---------- Entries provided

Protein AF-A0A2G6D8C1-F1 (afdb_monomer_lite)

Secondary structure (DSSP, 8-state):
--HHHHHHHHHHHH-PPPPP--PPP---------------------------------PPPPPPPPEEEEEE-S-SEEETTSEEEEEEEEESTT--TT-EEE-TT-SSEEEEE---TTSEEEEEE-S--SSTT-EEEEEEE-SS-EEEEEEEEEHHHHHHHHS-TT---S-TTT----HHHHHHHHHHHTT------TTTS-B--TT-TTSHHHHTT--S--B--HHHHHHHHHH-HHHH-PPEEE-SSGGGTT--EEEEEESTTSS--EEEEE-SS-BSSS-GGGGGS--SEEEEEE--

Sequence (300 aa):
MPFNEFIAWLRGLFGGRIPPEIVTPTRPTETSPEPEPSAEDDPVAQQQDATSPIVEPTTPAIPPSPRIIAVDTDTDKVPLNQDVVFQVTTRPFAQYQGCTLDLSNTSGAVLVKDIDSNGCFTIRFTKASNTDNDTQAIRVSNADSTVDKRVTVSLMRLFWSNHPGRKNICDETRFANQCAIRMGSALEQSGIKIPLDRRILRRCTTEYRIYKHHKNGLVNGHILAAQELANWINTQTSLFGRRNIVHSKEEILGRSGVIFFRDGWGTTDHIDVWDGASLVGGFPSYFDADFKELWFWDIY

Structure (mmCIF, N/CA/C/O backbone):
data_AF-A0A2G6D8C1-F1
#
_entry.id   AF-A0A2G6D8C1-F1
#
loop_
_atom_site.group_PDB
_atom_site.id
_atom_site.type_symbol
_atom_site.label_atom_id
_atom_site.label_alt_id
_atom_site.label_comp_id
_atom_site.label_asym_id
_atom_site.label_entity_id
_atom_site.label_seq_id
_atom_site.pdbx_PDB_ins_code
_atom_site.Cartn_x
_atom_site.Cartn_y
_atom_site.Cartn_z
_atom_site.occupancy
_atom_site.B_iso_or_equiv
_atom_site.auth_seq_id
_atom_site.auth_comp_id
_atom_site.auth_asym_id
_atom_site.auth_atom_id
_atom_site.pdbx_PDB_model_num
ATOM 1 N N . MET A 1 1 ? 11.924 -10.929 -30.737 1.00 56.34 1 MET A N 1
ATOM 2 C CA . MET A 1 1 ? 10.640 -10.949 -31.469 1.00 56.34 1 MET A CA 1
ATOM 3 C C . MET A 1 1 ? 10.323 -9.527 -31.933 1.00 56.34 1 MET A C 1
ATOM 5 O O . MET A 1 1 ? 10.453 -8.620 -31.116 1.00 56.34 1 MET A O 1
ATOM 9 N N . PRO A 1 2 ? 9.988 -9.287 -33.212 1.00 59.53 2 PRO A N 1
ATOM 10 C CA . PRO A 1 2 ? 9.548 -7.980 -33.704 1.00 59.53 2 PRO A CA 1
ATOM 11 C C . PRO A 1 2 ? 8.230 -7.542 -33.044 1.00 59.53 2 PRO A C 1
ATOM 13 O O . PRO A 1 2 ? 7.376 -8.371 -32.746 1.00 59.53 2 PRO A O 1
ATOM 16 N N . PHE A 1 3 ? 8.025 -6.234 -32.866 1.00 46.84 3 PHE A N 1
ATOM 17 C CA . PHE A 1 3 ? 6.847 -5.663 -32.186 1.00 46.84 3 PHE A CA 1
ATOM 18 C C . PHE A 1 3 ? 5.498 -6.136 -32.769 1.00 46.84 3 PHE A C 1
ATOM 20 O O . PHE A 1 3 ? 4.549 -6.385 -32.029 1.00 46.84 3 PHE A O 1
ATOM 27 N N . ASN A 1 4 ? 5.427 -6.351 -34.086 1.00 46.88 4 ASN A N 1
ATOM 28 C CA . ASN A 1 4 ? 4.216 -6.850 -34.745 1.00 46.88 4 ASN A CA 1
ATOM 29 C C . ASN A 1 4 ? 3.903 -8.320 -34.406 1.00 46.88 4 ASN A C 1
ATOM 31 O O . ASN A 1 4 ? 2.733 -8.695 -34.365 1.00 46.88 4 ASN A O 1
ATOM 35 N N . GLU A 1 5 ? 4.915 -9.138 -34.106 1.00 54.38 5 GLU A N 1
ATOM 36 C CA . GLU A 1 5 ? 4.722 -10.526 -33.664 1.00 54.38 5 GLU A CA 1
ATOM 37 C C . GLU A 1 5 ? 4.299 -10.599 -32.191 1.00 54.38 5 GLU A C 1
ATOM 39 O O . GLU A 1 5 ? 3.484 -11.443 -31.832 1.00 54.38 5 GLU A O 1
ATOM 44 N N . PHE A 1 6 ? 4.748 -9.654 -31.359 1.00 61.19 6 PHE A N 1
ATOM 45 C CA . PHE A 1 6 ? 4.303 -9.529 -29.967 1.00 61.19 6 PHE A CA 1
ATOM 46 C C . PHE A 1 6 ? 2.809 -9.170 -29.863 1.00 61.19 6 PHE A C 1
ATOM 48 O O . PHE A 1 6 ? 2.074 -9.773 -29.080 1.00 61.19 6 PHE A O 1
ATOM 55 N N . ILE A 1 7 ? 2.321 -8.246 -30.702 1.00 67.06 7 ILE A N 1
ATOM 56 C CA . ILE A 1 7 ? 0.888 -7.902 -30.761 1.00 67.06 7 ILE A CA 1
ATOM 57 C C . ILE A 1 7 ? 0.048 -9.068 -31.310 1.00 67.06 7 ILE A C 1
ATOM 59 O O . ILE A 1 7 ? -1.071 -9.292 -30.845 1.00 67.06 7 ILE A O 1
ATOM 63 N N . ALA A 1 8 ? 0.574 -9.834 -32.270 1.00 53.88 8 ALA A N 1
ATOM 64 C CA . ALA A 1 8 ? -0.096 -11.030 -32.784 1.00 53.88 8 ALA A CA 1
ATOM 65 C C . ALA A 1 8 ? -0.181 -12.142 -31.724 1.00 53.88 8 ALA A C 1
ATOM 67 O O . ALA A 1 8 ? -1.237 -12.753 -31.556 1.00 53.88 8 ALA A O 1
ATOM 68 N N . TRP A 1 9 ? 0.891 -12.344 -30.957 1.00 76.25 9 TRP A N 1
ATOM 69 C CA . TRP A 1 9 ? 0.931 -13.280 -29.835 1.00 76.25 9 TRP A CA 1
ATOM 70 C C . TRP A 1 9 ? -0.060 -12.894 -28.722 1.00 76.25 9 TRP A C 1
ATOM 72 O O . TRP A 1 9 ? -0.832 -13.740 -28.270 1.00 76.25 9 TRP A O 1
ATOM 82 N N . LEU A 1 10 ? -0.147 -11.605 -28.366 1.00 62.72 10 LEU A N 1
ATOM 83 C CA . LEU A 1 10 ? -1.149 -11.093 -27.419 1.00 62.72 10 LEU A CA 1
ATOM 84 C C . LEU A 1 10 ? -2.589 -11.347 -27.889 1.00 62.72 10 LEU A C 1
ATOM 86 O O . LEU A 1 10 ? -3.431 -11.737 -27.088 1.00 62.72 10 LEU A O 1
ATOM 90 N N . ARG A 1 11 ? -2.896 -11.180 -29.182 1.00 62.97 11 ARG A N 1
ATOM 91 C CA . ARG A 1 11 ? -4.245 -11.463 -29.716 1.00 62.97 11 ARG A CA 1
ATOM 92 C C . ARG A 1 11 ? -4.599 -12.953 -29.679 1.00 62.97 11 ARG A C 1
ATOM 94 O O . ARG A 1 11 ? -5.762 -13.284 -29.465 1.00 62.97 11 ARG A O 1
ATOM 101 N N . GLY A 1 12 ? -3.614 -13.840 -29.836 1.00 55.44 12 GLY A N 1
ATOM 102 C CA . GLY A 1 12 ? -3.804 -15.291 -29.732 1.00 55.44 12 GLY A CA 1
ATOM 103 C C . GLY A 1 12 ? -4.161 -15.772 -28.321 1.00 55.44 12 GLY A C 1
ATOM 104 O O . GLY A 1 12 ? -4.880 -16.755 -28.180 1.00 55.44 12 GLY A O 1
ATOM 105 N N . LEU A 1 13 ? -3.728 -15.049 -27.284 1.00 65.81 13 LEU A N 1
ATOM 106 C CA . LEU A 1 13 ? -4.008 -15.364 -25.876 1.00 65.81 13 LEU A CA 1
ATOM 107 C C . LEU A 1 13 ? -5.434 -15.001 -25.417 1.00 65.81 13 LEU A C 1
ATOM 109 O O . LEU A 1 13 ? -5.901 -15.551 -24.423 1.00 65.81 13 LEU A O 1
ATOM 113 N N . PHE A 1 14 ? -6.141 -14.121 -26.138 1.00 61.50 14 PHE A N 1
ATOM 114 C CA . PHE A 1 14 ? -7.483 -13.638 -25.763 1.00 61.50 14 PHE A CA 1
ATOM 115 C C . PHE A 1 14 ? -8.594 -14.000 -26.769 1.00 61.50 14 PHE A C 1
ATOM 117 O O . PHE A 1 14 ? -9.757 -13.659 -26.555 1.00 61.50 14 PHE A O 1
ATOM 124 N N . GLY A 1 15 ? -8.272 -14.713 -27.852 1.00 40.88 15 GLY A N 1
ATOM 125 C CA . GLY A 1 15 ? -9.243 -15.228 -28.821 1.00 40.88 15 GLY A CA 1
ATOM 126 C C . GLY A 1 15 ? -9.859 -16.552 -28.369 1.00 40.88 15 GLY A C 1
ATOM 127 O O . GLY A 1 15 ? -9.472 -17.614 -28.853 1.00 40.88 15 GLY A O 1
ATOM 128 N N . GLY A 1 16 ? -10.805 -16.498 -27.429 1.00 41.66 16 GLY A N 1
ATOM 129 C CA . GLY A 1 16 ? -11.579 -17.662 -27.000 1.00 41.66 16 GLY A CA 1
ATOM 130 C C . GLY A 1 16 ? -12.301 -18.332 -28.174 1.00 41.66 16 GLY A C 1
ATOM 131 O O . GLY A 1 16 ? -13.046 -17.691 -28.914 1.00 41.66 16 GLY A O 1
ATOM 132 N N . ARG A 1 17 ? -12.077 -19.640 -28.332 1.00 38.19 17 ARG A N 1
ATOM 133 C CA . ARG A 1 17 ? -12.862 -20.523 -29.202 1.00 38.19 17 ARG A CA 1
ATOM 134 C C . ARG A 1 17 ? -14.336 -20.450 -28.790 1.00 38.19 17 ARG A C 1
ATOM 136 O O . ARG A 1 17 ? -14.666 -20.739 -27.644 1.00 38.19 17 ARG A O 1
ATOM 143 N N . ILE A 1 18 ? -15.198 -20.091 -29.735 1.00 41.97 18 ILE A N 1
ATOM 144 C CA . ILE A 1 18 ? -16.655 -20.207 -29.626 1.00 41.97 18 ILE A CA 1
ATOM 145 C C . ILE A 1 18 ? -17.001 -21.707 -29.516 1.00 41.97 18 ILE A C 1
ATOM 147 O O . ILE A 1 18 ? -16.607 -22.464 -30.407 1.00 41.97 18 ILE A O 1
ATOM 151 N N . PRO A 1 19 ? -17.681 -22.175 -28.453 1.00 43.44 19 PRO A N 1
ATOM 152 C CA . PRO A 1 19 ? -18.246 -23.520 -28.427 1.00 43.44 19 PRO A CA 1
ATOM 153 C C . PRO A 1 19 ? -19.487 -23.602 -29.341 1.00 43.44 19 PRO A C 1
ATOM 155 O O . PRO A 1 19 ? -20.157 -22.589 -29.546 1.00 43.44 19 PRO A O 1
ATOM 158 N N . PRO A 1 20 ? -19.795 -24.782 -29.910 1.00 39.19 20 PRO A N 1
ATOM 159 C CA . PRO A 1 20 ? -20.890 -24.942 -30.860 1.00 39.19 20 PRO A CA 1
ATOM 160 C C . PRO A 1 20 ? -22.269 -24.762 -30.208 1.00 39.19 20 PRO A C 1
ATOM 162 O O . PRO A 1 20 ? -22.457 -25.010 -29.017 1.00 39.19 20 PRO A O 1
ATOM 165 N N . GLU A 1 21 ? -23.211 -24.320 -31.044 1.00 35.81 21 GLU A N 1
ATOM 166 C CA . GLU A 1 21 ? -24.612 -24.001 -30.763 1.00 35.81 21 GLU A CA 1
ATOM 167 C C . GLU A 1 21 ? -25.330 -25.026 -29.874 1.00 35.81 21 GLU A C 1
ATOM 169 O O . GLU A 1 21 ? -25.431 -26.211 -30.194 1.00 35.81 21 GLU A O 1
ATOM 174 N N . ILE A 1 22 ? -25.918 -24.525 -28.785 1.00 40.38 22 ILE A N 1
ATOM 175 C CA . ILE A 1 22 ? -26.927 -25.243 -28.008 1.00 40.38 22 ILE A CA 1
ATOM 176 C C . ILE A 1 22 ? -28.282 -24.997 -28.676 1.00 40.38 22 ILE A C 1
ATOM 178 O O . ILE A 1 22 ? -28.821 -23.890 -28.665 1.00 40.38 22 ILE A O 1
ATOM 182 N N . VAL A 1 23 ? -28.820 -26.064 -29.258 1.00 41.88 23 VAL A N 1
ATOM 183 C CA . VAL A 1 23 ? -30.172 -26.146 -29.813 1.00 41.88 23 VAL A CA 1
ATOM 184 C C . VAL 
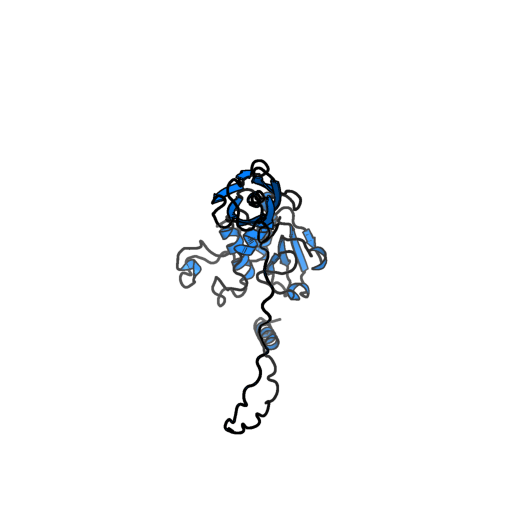A 1 23 ? -31.193 -25.912 -28.697 1.00 41.88 23 VAL A C 1
ATOM 186 O O . VAL A 1 23 ? -31.174 -26.581 -27.666 1.00 41.88 23 VAL A O 1
ATOM 189 N N . THR A 1 24 ? -32.093 -24.954 -28.909 1.00 40.19 24 THR A N 1
ATOM 190 C CA . THR A 1 24 ? -33.214 -24.642 -28.010 1.00 40.19 24 THR A CA 1
ATOM 191 C C . THR A 1 24 ? -34.396 -25.573 -28.303 1.00 40.19 24 THR A C 1
ATOM 193 O O . THR A 1 24 ? -34.836 -25.599 -29.453 1.00 40.19 24 THR A O 1
ATOM 196 N N . PRO A 1 25 ? -34.980 -26.281 -27.315 1.00 44.47 25 PRO A N 1
ATOM 197 C CA . PRO A 1 25 ? -36.287 -26.893 -27.474 1.00 44.47 25 PRO A CA 1
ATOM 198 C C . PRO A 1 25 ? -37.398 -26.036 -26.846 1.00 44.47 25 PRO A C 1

--------------------

Your assignment: For this exercise, please output exactly the lines above starting at the line with "ATOM 57 C C" and ending at the line with "ATOM 63 N N", ends included.

Answer box:
ATOM 57 C C . ILE A 1 7 ? 0.048 -9.068 -31.310 1.00 67.06 7 ILE A C 1
ATOM 59 O O . ILE A 1 7 ? -1.071 -9.292 -30.845 1.00 67.06 7 ILE A O 1
ATOM 63 N N . ALA A 1 8 ? 0.574 -9.834 -32.270 1.00 53.88 8 ALA A N 1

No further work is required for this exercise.